*What is being asked*
Only the lines of the data below from the one with "ATOM 29 N N" through the one with "ATOM 51 O O" are wanted. Repeat them exactly.

================

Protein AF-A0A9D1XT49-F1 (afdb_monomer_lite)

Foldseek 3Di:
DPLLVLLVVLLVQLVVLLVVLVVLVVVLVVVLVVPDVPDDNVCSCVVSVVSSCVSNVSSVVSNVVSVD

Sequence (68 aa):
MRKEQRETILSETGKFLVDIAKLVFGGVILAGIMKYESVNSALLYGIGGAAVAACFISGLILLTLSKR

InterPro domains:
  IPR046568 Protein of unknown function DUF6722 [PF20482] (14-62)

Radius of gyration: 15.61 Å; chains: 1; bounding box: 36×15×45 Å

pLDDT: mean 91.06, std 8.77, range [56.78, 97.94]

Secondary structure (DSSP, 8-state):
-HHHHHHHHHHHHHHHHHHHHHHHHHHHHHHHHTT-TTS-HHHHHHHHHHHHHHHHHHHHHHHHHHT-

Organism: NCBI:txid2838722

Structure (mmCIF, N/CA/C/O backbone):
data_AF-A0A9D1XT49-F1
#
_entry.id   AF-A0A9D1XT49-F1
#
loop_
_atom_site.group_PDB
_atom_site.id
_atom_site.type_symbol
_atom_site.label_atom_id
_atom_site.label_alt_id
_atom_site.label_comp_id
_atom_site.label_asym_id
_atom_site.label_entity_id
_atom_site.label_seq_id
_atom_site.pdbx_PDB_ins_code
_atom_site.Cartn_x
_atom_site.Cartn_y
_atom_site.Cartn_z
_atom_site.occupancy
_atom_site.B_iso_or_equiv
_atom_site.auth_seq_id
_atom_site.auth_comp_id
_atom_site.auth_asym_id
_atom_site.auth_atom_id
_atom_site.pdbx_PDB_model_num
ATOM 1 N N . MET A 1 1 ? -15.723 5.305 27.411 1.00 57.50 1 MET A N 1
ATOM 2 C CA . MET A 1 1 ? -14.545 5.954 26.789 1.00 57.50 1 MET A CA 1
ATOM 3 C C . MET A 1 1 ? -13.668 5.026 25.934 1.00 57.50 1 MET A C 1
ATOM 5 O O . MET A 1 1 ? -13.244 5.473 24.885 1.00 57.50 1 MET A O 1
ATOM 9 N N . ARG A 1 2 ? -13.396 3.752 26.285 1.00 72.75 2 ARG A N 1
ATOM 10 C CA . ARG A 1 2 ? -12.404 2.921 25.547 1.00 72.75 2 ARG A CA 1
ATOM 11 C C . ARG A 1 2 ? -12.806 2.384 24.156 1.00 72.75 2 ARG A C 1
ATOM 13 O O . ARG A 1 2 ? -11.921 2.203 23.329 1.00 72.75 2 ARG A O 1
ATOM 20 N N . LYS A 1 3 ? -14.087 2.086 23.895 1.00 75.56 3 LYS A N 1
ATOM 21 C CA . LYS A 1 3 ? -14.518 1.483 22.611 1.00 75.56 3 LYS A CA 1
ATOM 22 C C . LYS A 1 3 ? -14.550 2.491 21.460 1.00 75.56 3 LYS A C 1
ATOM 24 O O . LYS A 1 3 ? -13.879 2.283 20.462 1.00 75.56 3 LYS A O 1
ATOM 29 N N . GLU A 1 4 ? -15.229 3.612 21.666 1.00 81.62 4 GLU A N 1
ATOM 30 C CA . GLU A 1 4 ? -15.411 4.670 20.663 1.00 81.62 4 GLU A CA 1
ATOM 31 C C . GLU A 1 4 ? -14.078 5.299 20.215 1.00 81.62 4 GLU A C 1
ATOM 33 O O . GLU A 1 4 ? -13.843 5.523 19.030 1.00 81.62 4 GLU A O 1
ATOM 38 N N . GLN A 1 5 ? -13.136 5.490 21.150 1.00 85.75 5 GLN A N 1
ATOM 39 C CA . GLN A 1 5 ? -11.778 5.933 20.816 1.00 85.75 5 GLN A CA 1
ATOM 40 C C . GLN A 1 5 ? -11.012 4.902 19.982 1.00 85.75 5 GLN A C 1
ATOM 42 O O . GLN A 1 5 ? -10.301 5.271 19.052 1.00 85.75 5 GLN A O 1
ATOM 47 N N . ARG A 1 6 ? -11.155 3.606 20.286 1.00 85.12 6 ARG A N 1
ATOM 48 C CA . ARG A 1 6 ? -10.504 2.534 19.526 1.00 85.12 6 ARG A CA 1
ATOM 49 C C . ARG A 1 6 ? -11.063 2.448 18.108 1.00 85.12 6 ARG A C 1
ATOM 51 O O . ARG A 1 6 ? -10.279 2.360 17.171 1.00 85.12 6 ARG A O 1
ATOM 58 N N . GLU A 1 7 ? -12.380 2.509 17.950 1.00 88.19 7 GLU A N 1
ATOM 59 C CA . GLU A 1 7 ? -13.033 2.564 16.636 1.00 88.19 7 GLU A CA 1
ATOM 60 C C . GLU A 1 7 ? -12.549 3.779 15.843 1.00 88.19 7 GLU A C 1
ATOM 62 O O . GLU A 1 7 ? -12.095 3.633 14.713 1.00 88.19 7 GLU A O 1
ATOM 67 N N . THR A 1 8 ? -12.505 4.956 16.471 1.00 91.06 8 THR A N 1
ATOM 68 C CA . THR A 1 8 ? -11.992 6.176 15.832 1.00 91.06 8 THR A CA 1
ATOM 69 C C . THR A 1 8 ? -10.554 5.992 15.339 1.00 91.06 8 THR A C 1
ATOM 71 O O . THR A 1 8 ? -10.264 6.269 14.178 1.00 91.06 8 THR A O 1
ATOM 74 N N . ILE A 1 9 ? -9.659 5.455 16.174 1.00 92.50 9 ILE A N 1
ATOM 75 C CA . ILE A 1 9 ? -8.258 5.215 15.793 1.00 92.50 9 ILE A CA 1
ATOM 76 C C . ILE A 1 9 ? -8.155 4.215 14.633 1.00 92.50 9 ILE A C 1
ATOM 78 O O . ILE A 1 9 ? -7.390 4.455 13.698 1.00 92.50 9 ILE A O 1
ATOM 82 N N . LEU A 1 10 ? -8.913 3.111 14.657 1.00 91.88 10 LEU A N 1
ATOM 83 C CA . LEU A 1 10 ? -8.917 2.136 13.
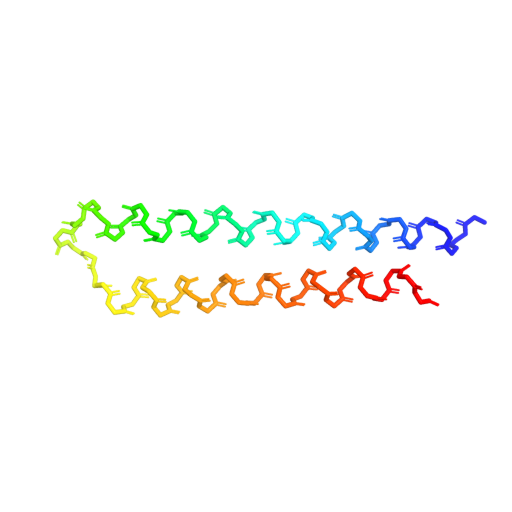558 1.00 91.88 10 LEU A CA 1
ATOM 84 C C . LEU A 1 10 ? -9.436 2.760 12.255 1.00 91.88 10 LEU A C 1
ATOM 86 O O . LEU A 1 10 ? -8.853 2.519 11.198 1.00 91.88 10 LEU A O 1
ATOM 90 N N . SER A 1 11 ? -10.491 3.575 12.332 1.00 94.19 11 SER A N 1
ATOM 91 C CA . SER A 1 11 ? -11.061 4.285 11.184 1.00 94.19 11 SER A CA 1
ATOM 92 C C . SER A 1 11 ? -10.043 5.230 10.553 1.00 94.19 11 SER A C 1
ATOM 94 O O . SER A 1 11 ? -9.761 5.125 9.360 1.00 94.19 11 SER A O 1
ATOM 96 N N . GLU A 1 12 ? -9.432 6.107 11.351 1.00 96.25 12 GLU A N 1
ATOM 97 C CA . GLU A 1 12 ? -8.464 7.090 10.857 1.00 96.25 12 GLU A CA 1
ATOM 98 C C . GLU A 1 12 ? -7.190 6.420 10.328 1.00 96.25 12 GLU A C 1
ATOM 100 O O . GLU A 1 12 ? -6.691 6.791 9.267 1.00 96.25 12 GLU A O 1
ATOM 105 N N . THR A 1 13 ? -6.717 5.357 10.987 1.00 94.75 13 THR A N 1
ATOM 106 C CA . THR A 1 13 ? -5.569 4.572 10.501 1.00 94.75 13 THR A CA 1
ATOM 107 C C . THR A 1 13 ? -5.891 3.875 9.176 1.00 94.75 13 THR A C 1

================

*Written answer*
ATOM 29 N N . GLU A 1 4 ? -15.229 3.612 21.666 1.00 81.62 4 GLU A N 1
ATOM 30 C CA . GLU A 1 4 ? -15.411 4.670 20.663 1.00 81.62 4 GLU A CA 1
ATOM 31 C C . GLU A 1 4 ? -14.078 5.299 20.215 1.00 81.62 4 GLU A C 1
ATOM 33 O O . GLU A 1 4 ? -13.843 5.523 19.030 1.00 81.62 4 GLU A O 1
ATOM 38 N N . GLN A 1 5 ? -13.136 5.490 21.150 1.00 85.75 5 GLN A N 1
ATOM 39 C CA . GLN A 1 5 ? -11.778 5.933 20.816 1.00 85.75 5 GLN A CA 1
ATOM 40 C C . GLN A 1 5 ? -11.012 4.902 19.982 1.00 85.75 5 GLN A C 1
ATOM 42 O O . GLN A 1 5 ? -10.301 5.271 19.052 1.00 85.75 5 GLN A O 1
ATOM 47 N N . ARG A 1 6 ? -11.155 3.606 20.286 1.00 85.12 6 ARG A N 1
ATOM 48 C CA . ARG A 1 6 ? -10.504 2.534 19.526 1.00 85.12 6 ARG A CA 1
ATOM 49 C C . ARG A 1 6 ? -11.063 2.448 18.108 1.00 85.12 6 ARG A C 1
ATOM 51 O O . ARG A 1 6 ? -10.279 2.360 17.171 1.00 85.12 6 ARG A O 1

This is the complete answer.